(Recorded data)

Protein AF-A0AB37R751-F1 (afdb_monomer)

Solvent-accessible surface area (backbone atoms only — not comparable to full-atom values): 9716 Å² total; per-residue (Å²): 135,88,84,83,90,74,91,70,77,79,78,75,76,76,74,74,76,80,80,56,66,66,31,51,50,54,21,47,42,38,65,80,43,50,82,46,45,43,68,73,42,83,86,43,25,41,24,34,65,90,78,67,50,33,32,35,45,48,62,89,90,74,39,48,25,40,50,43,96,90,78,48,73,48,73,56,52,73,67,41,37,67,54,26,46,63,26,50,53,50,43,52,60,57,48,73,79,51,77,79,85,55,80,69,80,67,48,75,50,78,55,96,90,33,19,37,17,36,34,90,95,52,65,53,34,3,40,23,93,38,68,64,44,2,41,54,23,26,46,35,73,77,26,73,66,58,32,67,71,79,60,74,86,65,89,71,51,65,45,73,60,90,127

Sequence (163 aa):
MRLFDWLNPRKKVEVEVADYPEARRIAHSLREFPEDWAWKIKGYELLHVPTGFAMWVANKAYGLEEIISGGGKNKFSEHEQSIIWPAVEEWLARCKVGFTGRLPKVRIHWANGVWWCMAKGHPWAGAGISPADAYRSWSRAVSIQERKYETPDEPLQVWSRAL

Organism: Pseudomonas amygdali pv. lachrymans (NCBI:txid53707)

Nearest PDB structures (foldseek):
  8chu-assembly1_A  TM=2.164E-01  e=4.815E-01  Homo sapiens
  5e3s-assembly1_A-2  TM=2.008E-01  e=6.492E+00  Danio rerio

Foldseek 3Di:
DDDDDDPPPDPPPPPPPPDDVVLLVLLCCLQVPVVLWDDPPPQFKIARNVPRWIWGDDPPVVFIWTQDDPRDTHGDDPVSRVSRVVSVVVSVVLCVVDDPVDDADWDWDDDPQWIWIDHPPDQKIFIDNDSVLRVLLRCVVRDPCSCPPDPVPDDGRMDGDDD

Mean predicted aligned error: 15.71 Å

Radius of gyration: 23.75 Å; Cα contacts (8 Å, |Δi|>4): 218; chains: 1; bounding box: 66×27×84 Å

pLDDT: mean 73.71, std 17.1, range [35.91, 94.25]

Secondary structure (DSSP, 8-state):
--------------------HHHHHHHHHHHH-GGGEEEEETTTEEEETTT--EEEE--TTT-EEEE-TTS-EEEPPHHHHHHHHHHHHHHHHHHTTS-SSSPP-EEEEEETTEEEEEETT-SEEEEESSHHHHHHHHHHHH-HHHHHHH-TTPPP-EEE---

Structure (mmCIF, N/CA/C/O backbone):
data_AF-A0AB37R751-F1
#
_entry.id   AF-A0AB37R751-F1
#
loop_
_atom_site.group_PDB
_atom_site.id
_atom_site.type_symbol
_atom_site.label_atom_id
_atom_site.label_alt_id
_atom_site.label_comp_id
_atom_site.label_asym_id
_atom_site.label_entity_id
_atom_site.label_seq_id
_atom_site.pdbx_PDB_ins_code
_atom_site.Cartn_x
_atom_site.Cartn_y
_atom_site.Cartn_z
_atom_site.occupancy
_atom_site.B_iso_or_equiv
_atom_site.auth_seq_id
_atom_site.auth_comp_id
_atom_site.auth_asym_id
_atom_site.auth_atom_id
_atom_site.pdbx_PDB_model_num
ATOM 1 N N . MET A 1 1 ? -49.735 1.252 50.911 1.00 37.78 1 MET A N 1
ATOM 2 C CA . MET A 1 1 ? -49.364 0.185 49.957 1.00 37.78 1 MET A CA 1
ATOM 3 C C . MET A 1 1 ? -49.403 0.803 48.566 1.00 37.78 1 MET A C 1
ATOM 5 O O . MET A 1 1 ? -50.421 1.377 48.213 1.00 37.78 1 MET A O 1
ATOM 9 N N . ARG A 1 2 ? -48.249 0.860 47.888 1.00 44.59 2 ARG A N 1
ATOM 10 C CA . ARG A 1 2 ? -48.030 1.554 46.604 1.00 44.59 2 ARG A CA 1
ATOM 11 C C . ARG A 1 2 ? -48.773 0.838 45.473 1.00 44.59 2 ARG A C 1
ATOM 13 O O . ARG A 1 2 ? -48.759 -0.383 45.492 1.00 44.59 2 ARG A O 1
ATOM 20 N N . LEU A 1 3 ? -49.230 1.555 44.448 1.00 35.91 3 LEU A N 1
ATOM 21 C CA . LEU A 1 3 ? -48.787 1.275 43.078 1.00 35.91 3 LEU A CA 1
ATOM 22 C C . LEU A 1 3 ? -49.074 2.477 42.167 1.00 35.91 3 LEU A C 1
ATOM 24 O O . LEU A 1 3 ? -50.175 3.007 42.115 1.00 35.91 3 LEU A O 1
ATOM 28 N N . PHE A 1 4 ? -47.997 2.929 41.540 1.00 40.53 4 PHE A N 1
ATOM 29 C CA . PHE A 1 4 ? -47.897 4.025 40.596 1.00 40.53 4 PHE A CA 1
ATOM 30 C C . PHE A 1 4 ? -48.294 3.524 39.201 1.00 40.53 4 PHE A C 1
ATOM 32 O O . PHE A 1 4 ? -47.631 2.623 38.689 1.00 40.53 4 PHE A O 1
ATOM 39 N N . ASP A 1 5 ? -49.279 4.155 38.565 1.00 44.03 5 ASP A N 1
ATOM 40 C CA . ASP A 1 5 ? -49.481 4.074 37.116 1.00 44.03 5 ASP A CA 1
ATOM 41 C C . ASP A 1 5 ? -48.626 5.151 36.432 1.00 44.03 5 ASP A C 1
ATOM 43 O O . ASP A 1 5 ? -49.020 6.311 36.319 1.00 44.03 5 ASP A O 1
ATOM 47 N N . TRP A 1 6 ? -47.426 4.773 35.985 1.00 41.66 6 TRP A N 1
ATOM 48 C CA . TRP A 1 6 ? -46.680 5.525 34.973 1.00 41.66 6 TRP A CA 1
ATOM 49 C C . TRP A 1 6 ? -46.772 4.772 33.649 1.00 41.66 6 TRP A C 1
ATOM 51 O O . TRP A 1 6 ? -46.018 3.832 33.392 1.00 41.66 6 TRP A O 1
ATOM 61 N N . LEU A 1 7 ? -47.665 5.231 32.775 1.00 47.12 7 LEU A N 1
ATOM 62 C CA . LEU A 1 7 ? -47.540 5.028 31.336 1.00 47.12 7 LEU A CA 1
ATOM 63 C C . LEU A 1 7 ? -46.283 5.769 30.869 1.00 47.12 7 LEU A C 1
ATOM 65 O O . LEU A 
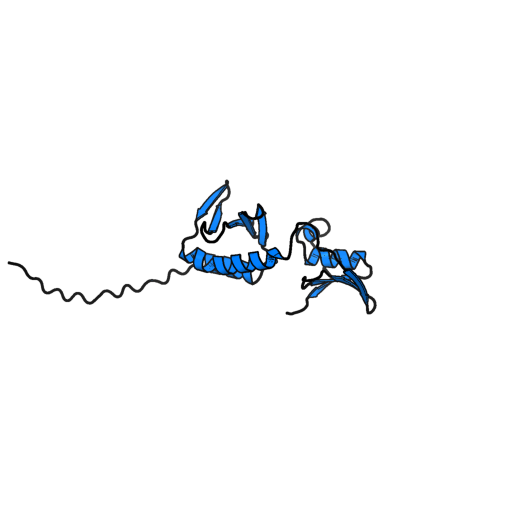1 7 ? -46.330 6.950 30.538 1.00 47.12 7 LEU A O 1
ATOM 69 N N . ASN A 1 8 ? -45.145 5.080 30.873 1.00 43.25 8 ASN A N 1
ATOM 70 C CA . ASN A 1 8 ? -43.934 5.553 30.221 1.00 43.25 8 ASN A CA 1
ATOM 71 C C . ASN A 1 8 ? -43.844 4.837 28.862 1.00 43.25 8 ASN A C 1
ATOM 73 O O . ASN A 1 8 ? -43.461 3.662 28.818 1.00 43.25 8 ASN A O 1
ATOM 77 N N . PRO A 1 9 ? -44.275 5.465 27.752 1.00 44.16 9 PRO A N 1
ATOM 78 C CA . PRO A 1 9 ? -44.154 4.850 26.443 1.00 44.16 9 PRO A CA 1
ATOM 79 C C . PRO A 1 9 ? -42.669 4.662 26.159 1.00 44.16 9 PRO A C 1
ATOM 81 O O . PRO A 1 9 ? -41.881 5.600 26.256 1.00 44.16 9 PRO A O 1
ATOM 84 N N . ARG A 1 10 ? -42.306 3.411 25.860 1.00 42.28 10 ARG A N 1
ATOM 85 C CA . ARG A 1 10 ? -40.988 2.963 25.403 1.00 42.28 10 ARG A CA 1
ATOM 86 C C . ARG A 1 10 ? -40.273 4.094 24.662 1.00 42.28 10 ARG A C 1
ATOM 88 O O . ARG A 1 10 ? -40.614 4.379 23.515 1.00 42.28 10 ARG A O 1
ATOM 95 N N . LYS A 1 11 ? -39.285 4.716 25.317 1.00 39.94 11 LYS A N 1
ATOM 96 C CA . LYS A 1 11 ? -38.267 5.521 24.641 1.00 39.94 11 LYS A CA 1
ATOM 97 C C . LYS A 1 11 ? -37.709 4.633 23.532 1.00 39.94 11 LYS A C 1
ATOM 99 O O . LYS A 1 11 ? -36.967 3.693 23.810 1.00 39.94 11 LYS A O 1
ATOM 104 N N . LYS A 1 12 ? -38.112 4.889 22.286 1.00 41.22 12 LYS A N 1
ATOM 105 C CA . LYS A 1 12 ? -37.323 4.483 21.131 1.00 41.22 12 LYS A CA 1
ATOM 106 C C . LYS A 1 12 ? -36.007 5.219 21.309 1.00 41.22 12 LYS A C 1
ATOM 108 O O . LYS A 1 12 ? -35.954 6.434 21.163 1.00 41.22 12 LYS A O 1
ATOM 113 N N . VAL A 1 13 ? -34.988 4.490 21.744 1.00 42.94 13 VAL A N 1
ATOM 114 C CA . VAL A 1 13 ? -33.613 4.947 21.612 1.00 42.94 13 VAL A CA 1
ATOM 115 C C . VAL A 1 13 ? -33.376 4.944 20.109 1.00 42.94 13 VAL A C 1
ATOM 117 O O . VAL A 1 13 ? -33.146 3.892 19.517 1.00 42.94 13 VAL A O 1
ATOM 120 N N . GLU A 1 14 ? -33.587 6.093 19.471 1.00 40.62 14 GLU A N 1
ATOM 121 C CA . GLU A 1 14 ? -32.978 6.363 18.178 1.00 40.62 14 GLU A CA 1
ATOM 122 C C . GLU A 1 14 ? -31.481 6.203 18.407 1.00 40.62 14 GLU A C 1
ATOM 124 O O . GLU A 1 14 ? -30.848 6.994 19.102 1.00 40.62 14 GLU A O 1
ATOM 129 N N . VAL A 1 15 ? -30.949 5.081 17.931 1.00 46.31 15 VAL A N 1
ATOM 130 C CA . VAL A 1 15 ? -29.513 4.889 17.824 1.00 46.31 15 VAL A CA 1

**Task to carry out**. Write out exactly the lines above from the line with "ATOM 39 N N" through the line with "ATOM 48 C CA", both of them included, and leave out all other lines.

**Response box**.
ATOM 39 N N . ASP A 1 5 ? -49.279 4.155 38.565 1.00 44.03 5 ASP A N 1
ATOM 40 C CA . ASP A 1 5 ? -49.481 4.074 37.116 1.00 44.03 5 ASP A CA 1
ATOM 41 C C . ASP A 1 5 ? -48.626 5.151 36.432 1.00 44.03 5 ASP A C 1
ATOM 43 O O . ASP A 1 5 ? -49.020 6.311 36.319 1.00 44.03 5 ASP A O 1
ATOM 47 N N . TRP A 1 6 ? -47.426 4.773 35.985 1.00 41.66 6 TRP A N 1
ATOM 48 C CA . TRP A 1 6 ? -46.680 5.525 34.973 1.00 41.66 6 TRP A CA 1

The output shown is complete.